Work order: Copy, word for word, the lines below from the one containing "ATOM 57 N N" up to and including the one containing "ATOM 101 C C", with pictures left out.

Records supplied:
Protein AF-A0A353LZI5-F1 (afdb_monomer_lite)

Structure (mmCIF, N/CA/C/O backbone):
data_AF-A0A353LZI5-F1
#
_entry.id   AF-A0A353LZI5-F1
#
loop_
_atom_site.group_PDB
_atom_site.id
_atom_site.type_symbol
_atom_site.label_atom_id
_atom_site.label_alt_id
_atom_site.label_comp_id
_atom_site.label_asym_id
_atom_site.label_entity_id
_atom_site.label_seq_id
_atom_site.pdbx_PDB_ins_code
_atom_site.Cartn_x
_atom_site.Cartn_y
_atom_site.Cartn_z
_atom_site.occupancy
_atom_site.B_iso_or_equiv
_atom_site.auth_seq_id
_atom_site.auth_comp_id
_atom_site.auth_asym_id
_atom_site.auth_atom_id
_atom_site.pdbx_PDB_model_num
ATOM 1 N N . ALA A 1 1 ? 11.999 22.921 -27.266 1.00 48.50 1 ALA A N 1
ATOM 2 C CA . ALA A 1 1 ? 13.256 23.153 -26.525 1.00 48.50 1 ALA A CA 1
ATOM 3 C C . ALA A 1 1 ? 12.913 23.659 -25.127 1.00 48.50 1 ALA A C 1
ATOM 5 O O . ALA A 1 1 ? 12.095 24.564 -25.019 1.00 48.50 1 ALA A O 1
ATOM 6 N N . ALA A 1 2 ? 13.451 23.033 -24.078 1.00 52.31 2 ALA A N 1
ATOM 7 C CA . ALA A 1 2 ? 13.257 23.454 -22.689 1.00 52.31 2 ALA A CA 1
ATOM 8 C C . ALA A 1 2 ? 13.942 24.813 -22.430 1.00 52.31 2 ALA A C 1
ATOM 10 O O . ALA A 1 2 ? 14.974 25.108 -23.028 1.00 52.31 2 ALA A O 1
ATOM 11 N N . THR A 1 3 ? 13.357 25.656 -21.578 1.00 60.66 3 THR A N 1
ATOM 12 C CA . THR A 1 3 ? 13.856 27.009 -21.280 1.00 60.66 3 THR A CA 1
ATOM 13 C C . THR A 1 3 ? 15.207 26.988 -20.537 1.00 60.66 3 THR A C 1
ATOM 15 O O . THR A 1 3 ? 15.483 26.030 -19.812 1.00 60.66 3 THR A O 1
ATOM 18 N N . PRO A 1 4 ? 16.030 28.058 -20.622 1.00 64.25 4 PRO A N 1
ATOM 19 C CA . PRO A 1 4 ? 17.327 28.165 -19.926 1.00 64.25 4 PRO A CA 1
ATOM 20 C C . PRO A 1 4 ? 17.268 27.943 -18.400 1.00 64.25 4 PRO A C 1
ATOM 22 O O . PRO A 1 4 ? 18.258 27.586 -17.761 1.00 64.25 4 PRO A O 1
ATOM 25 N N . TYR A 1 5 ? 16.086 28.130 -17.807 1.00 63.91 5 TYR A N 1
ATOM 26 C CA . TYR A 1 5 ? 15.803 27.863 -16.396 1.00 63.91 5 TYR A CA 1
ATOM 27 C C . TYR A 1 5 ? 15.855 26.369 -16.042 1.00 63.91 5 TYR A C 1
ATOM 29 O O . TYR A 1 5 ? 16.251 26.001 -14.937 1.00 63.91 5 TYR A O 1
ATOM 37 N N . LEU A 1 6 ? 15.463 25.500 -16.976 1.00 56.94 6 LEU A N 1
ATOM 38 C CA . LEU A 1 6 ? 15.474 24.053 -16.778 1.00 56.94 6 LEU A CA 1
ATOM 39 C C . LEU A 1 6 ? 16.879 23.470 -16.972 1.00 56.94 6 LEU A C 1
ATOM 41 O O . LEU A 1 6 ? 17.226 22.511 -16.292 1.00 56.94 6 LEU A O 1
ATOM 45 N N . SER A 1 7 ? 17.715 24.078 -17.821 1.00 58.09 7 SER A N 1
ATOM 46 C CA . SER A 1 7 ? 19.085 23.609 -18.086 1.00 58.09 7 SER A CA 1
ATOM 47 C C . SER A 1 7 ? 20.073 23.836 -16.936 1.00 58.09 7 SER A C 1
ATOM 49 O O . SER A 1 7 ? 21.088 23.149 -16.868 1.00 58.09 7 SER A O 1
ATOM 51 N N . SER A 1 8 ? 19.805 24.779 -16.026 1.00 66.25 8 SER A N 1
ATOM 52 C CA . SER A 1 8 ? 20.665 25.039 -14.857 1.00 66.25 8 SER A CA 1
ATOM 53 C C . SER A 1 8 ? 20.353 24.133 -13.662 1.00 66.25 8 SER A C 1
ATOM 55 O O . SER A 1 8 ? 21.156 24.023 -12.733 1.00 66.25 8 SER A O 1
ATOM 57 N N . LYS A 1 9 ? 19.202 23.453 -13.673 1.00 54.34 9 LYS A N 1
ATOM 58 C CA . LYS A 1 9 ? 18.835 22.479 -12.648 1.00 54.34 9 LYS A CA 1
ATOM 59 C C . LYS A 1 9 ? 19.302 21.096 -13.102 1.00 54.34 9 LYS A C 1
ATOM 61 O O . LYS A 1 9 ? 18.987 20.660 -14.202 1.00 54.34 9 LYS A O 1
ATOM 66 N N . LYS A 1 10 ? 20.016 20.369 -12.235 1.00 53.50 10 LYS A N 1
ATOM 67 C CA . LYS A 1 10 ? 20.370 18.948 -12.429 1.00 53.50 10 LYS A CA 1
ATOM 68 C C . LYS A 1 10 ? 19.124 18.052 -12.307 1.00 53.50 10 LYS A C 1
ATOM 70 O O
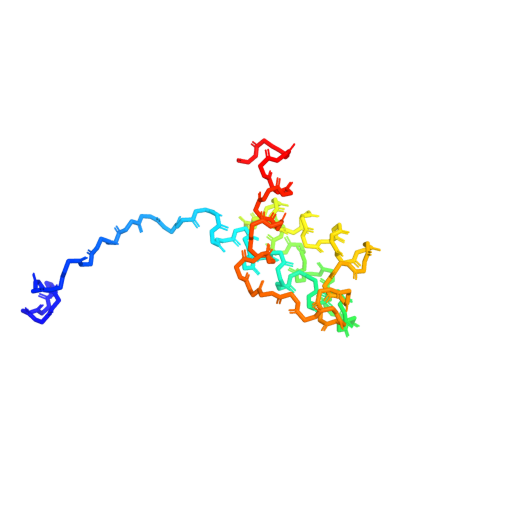 . LYS A 1 10 ? 19.065 17.181 -11.443 1.00 53.50 10 LYS A O 1
ATOM 75 N N . ILE A 1 11 ? 18.101 18.295 -13.123 1.00 60.06 11 ILE A N 1
ATOM 76 C CA . ILE A 1 11 ? 16.886 17.484 -13.162 1.00 60.06 11 ILE A CA 1
ATOM 77 C C . ILE A 1 11 ? 17.226 16.231 -13.961 1.00 60.06 11 ILE A C 1
ATOM 79 O O . ILE A 1 11 ? 17.245 16.241 -15.189 1.00 60.06 11 ILE A O 1
ATOM 83 N N . LYS A 1 12 ? 17.533 15.145 -13.252 1.00 53.56 12 LYS A N 1
ATOM 84 C CA . LYS A 1 12 ? 17.519 13.813 -13.847 1.00 53.56 12 LYS A CA 1
ATOM 85 C C . LYS A 1 12 ? 16.055 13.430 -14.036 1.00 53.56 12 LYS A C 1
ATOM 87 O O . LYS A 1 12 ? 15.402 13.023 -13.082 1.00 53.56 12 LYS A O 1
ATOM 92 N N . VAL A 1 13 ? 15.533 13.595 -15.247 1.00 51.12 13 VAL A N 1
ATOM 93 C CA . VAL A 1 13 ? 14.260 12.976 -15.630 1.00 51.12 13 VAL A CA 1
ATOM 94 C C . VAL A 1 13 ? 14.570 11.507 -15.906 1.00 51.12 13 VAL A C 1
ATOM 96 O O . VAL A 1 13 ? 14.896 11.128 -17.027 1.00 51.12 13 VAL A O 1
ATOM 99 N N . GLY A 1 14 ? 14.611 10.703 -14.844 1.00 53.62 14 GLY A N 1
ATOM 100 C CA . GLY A 1 14 ? 14.567 9.252 -14.983 1.00 53.62 14 GLY A CA 1
ATOM 101 C C . GLY A 1 14 ? 13.174 8.839 -15.449 1.00 53.62 14 GLY A C 1
ATOM 102 O O . GLY A 1 14 ? 12.200 9.538 -15.163 1.00 53.62 14 GLY A O 1
ATOM 103 N N . MET A 1 15 ? 13.075 7.711 -16.155 1.00 51.12 15 MET A N 1
ATOM 104 C CA . MET A 1 15 ? 11.809 6.972 -16.244 1.00 51.12 15 MET A CA 1
ATOM 105 C C . MET A 1 15 ? 11.230 6.874 -14.827 1.00 51.12 15 MET A C 1
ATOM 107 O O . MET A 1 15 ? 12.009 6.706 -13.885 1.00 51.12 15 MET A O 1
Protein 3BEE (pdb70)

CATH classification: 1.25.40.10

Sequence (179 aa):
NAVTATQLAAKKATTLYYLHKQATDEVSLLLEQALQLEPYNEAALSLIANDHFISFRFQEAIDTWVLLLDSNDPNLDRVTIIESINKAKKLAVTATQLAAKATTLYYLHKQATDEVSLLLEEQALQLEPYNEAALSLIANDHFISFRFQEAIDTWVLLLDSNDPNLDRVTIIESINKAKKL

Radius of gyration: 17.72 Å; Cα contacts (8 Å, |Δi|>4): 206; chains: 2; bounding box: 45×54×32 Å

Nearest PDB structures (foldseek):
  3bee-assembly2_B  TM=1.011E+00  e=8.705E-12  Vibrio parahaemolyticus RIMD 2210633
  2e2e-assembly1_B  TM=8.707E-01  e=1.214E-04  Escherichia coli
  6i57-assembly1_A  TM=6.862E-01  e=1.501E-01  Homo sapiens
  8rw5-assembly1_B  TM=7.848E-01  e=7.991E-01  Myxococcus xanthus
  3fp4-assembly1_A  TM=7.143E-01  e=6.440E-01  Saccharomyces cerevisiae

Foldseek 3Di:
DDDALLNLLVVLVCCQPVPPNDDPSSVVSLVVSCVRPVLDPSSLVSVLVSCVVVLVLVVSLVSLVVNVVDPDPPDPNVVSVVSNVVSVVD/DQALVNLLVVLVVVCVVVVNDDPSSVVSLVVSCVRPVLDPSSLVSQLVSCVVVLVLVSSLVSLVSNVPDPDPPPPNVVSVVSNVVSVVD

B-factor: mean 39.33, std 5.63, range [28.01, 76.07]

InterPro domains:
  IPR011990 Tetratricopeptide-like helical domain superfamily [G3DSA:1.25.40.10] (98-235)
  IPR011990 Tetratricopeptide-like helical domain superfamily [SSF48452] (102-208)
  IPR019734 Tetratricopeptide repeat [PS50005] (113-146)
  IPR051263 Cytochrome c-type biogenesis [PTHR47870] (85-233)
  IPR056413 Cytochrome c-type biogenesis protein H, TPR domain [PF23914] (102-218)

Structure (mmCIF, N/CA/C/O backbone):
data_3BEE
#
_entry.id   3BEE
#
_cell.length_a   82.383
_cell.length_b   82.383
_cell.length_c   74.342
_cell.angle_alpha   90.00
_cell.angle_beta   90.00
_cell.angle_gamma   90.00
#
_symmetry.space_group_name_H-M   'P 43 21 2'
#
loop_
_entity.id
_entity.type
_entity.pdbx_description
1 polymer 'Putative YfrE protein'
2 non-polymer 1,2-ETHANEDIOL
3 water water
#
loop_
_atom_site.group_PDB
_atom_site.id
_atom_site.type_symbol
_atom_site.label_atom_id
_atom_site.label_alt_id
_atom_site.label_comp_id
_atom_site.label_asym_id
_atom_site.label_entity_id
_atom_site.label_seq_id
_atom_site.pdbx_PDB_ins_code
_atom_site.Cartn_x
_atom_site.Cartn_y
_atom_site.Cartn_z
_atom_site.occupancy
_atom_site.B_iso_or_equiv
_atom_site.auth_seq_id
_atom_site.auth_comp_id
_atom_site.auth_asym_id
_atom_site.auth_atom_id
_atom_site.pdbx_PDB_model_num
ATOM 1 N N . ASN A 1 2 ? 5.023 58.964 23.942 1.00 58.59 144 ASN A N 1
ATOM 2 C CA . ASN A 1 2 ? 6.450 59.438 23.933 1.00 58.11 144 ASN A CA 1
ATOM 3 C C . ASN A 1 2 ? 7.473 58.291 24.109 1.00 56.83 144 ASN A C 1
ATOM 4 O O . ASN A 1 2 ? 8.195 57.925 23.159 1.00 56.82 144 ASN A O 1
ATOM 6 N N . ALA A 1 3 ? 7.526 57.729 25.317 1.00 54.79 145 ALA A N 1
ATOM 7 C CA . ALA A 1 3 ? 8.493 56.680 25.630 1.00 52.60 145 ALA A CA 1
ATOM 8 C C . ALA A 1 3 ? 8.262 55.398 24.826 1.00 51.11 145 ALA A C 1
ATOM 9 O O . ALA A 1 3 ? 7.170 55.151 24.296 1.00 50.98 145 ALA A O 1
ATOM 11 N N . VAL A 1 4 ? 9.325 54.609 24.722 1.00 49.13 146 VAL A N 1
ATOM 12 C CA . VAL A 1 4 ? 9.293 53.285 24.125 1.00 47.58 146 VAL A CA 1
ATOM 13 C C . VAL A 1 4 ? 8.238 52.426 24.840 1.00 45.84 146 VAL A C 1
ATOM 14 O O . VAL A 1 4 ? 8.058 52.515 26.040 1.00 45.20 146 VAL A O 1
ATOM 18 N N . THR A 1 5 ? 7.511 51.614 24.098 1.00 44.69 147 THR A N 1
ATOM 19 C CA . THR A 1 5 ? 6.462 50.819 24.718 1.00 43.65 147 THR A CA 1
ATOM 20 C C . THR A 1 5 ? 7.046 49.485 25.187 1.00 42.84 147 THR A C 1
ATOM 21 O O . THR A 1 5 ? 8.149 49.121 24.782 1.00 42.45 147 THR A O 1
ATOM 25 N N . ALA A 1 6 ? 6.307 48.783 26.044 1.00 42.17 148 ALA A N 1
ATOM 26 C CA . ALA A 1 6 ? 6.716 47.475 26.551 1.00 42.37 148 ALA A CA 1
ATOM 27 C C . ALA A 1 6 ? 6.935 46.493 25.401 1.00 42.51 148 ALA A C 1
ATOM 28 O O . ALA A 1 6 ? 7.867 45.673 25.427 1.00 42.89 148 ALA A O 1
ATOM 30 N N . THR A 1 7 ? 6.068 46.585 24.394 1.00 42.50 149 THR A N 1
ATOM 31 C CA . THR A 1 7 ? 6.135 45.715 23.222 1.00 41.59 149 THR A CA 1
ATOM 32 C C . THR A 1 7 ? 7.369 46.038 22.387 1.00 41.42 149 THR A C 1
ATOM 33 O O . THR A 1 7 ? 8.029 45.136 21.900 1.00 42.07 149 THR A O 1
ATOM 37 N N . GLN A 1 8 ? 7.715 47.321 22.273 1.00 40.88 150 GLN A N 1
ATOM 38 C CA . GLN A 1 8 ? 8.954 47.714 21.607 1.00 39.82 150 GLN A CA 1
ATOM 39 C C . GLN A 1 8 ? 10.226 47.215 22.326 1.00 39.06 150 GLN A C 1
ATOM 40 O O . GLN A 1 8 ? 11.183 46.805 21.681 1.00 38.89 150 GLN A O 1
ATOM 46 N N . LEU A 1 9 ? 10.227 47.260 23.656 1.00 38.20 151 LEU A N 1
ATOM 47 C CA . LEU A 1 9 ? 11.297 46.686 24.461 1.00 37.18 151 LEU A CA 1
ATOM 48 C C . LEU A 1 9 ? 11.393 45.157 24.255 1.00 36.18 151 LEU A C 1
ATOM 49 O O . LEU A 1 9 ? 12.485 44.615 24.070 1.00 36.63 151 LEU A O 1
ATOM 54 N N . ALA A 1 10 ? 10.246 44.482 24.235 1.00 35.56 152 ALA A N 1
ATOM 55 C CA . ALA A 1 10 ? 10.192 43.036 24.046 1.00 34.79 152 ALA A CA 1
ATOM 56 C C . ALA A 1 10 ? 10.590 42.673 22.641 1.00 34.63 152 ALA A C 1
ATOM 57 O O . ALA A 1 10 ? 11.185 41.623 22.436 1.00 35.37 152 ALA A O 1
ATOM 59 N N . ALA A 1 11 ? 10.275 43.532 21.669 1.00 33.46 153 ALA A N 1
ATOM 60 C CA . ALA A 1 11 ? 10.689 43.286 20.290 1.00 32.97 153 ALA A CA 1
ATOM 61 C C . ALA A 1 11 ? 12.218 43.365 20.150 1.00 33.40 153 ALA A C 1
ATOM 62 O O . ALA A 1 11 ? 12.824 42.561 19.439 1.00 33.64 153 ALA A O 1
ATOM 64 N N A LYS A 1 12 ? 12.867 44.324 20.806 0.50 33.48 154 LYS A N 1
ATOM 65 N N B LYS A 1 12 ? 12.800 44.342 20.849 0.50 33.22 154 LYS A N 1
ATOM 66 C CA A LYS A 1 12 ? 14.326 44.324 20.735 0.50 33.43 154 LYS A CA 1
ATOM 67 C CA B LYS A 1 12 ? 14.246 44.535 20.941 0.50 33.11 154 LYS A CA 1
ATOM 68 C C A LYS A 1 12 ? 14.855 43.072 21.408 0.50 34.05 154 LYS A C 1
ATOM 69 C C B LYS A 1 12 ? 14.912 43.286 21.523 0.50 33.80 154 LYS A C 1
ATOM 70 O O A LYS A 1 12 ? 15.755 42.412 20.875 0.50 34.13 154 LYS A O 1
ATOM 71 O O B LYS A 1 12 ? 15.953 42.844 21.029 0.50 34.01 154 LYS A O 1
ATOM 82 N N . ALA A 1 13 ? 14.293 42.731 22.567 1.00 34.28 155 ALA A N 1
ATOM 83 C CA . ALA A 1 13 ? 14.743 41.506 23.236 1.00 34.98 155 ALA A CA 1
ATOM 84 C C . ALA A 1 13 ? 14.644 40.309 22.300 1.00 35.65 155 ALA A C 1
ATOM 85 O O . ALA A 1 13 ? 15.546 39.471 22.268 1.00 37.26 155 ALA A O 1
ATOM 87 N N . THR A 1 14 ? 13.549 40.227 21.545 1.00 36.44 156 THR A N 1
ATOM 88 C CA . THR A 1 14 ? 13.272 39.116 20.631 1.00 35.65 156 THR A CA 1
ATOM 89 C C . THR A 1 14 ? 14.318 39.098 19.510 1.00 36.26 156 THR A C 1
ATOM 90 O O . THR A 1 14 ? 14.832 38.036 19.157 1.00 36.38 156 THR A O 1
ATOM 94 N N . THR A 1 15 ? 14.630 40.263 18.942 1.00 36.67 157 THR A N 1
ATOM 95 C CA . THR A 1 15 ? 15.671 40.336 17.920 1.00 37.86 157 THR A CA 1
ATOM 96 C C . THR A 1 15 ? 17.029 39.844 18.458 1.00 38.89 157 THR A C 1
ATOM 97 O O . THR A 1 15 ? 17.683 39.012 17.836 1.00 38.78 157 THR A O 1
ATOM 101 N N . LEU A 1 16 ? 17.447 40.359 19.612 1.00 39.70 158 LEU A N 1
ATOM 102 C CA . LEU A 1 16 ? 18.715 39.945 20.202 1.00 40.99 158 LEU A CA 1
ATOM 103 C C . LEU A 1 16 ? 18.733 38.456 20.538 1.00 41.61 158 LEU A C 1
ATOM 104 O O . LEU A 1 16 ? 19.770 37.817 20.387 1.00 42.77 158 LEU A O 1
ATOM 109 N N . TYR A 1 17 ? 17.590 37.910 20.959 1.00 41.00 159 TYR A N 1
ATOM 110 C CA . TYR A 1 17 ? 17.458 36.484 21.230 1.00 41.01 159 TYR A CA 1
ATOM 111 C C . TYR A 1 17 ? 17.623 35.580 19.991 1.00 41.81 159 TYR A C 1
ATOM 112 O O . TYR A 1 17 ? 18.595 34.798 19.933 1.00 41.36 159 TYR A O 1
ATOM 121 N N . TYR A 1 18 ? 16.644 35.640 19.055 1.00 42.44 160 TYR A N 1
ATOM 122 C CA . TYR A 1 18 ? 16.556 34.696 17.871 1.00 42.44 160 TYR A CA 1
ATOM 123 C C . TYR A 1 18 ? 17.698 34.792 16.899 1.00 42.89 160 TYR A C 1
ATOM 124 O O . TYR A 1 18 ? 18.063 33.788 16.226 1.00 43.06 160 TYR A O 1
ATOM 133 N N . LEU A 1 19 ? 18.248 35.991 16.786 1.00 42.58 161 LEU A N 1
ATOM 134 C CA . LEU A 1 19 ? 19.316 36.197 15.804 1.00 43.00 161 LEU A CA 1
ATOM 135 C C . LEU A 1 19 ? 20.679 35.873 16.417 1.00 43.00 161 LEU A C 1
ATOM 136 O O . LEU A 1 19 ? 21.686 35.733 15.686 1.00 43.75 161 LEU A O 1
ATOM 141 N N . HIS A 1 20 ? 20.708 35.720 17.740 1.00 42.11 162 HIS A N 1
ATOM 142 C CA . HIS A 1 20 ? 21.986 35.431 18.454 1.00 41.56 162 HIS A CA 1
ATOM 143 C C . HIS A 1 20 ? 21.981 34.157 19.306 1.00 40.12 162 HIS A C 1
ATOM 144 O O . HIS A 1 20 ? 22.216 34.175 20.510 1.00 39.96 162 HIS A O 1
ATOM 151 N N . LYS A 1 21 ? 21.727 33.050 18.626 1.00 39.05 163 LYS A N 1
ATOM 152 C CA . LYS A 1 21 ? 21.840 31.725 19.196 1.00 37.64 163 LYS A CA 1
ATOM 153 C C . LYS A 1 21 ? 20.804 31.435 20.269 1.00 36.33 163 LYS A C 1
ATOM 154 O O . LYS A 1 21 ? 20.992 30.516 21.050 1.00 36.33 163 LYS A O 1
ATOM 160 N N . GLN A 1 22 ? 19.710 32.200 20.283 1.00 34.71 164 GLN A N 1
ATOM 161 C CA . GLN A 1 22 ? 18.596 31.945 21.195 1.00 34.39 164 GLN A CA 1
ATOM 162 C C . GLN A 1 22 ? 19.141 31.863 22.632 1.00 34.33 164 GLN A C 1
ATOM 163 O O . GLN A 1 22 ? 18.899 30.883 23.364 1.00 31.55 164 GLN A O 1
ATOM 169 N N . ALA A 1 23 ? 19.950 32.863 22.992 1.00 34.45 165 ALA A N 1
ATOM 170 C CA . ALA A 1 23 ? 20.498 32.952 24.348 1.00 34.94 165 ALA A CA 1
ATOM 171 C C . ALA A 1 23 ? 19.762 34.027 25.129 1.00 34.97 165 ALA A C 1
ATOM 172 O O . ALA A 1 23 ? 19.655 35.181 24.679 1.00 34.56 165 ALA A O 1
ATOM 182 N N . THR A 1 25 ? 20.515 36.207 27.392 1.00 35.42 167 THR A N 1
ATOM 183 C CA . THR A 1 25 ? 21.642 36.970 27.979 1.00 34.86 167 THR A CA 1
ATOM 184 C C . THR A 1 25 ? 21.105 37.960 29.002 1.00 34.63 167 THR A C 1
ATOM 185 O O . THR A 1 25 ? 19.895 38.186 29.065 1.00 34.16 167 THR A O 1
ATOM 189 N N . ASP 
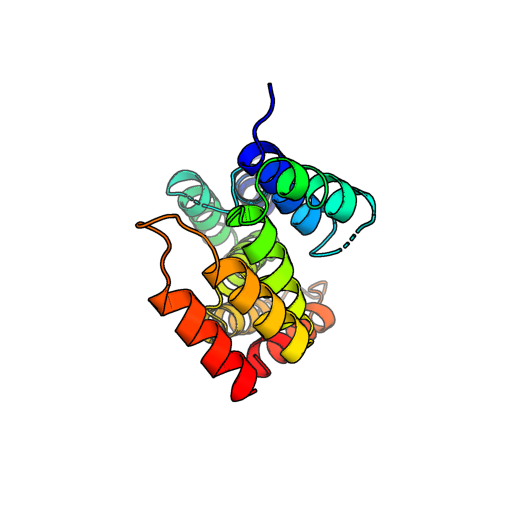A 1 26 ? 21.991 38.539 29.812 1.00 34.53 168 ASP A N 1
ATOM 190 C CA . ASP A 1 26 ? 21.609 39.639 30.694 1.00 35.28 168 ASP A CA 1
ATOM 191 C C . ASP A 1 26 ? 20.907 40.778 29.920 1.00 35.78 168 ASP A C 1
ATOM 192 O O . ASP A 1 26 ? 19.932 41.357 30.409 1.00 35.79 168 ASP A O 1
ATOM 197 N N . GLU A 1 27 ? 21.378 41.064 28.702 1.00 35.62 169 GLU A N 1
ATOM 198 C CA . GLU A 1 27 ? 20.805 42.140 27.885 1.00 36.58 169 GLU A CA 1
ATOM 199 C C . GLU A 1 27 ? 19.351 41.850 27.509 1.00 35.75 169 GLU A C 1
ATOM 200 O O . GLU A 1 27 ? 18.461 42.700 27.670 1.00 35.56 169 GLU A O 1
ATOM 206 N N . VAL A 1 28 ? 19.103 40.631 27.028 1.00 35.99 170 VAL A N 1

Written solution:
ATOM 57 N N . LYS A 1 9 ? 19.202 23.453 -13.673 1.00 54.34 9 LYS A N 1
ATOM 58 C CA . LYS A 1 9 ? 18.835 22.479 -12.648 1.00 54.34 9 LYS A CA 1
ATOM 59 C C . LYS A 1 9 ? 19.302 21.096 -13.102 1.00 54.34 9 LYS A C 1
ATOM 61 O O . LYS A 1 9 ? 18.987 20.660 -14.202 1.00 54.34 9 LYS A O 1
ATOM 66 N N . LYS A 1 10 ? 20.016 20.369 -12.235 1.00 53.50 10 LYS A N 1
ATOM 67 C CA . LYS A 1 10 ? 20.370 18.948 -12.429 1.00 53.50 10 LYS A CA 1
ATOM 68 C C . LYS A 1 10 ? 19.124 18.052 -12.307 1.00 53.50 10 LYS A C 1
ATOM 70 O O
 . LYS A 1 10 ? 19.065 17.181 -11.443 1.00 53.50 10 LYS A O 1
ATOM 75 N N . ILE A 1 11 ? 18.101 18.295 -13.123 1.00 60.06 11 ILE A N 1
ATOM 76 C CA . ILE A 1 11 ? 16.886 17.484 -13.162 1.00 60.06 11 ILE A CA 1
ATOM 77 C C . ILE A 1 11 ? 17.226 16.231 -13.961 1.00 60.06 11 ILE A C 1
ATOM 79 O O . ILE A 1 11 ? 17.245 16.241 -15.189 1.00 60.06 11 ILE A O 1
ATOM 83 N N . LYS A 1 12 ? 17.533 15.145 -13.252 1.00 53.56 12 LYS A N 1
ATOM 84 C CA . LYS A 1 12 ? 17.519 13.813 -13.847 1.00 53.56 12 LYS A CA 1
ATOM 85 C C . LYS A 1 12 ? 16.055 13.430 -14.036 1.00 53.56 12 LYS A C 1
ATOM 87 O O . LYS A 1 12 ? 15.402 13.023 -13.082 1.00 53.56 12 LYS A O 1
ATOM 92 N N . VAL A 1 13 ? 15.533 13.595 -15.247 1.00 51.12 13 VAL A N 1
ATOM 93 C CA . VAL A 1 13 ? 14.260 12.976 -15.630 1.00 51.12 13 VAL A CA 1
ATOM 94 C C . VAL A 1 13 ? 14.570 11.507 -15.906 1.00 51.12 13 VAL A C 1
ATOM 96 O O . VAL A 1 13 ? 14.896 11.128 -17.027 1.00 51.12 13 VAL A O 1
ATOM 99 N N . GLY A 1 14 ? 14.611 10.703 -14.844 1.00 53.62 14 GLY A N 1
ATOM 100 C CA . GLY A 1 14 ? 14.567 9.252 -14.983 1.00 53.62 14 GLY A CA 1
ATOM 101 C C . GLY A 1 14 ? 13.174 8.839 -15.449 1.00 53.62 14 GLY A C 1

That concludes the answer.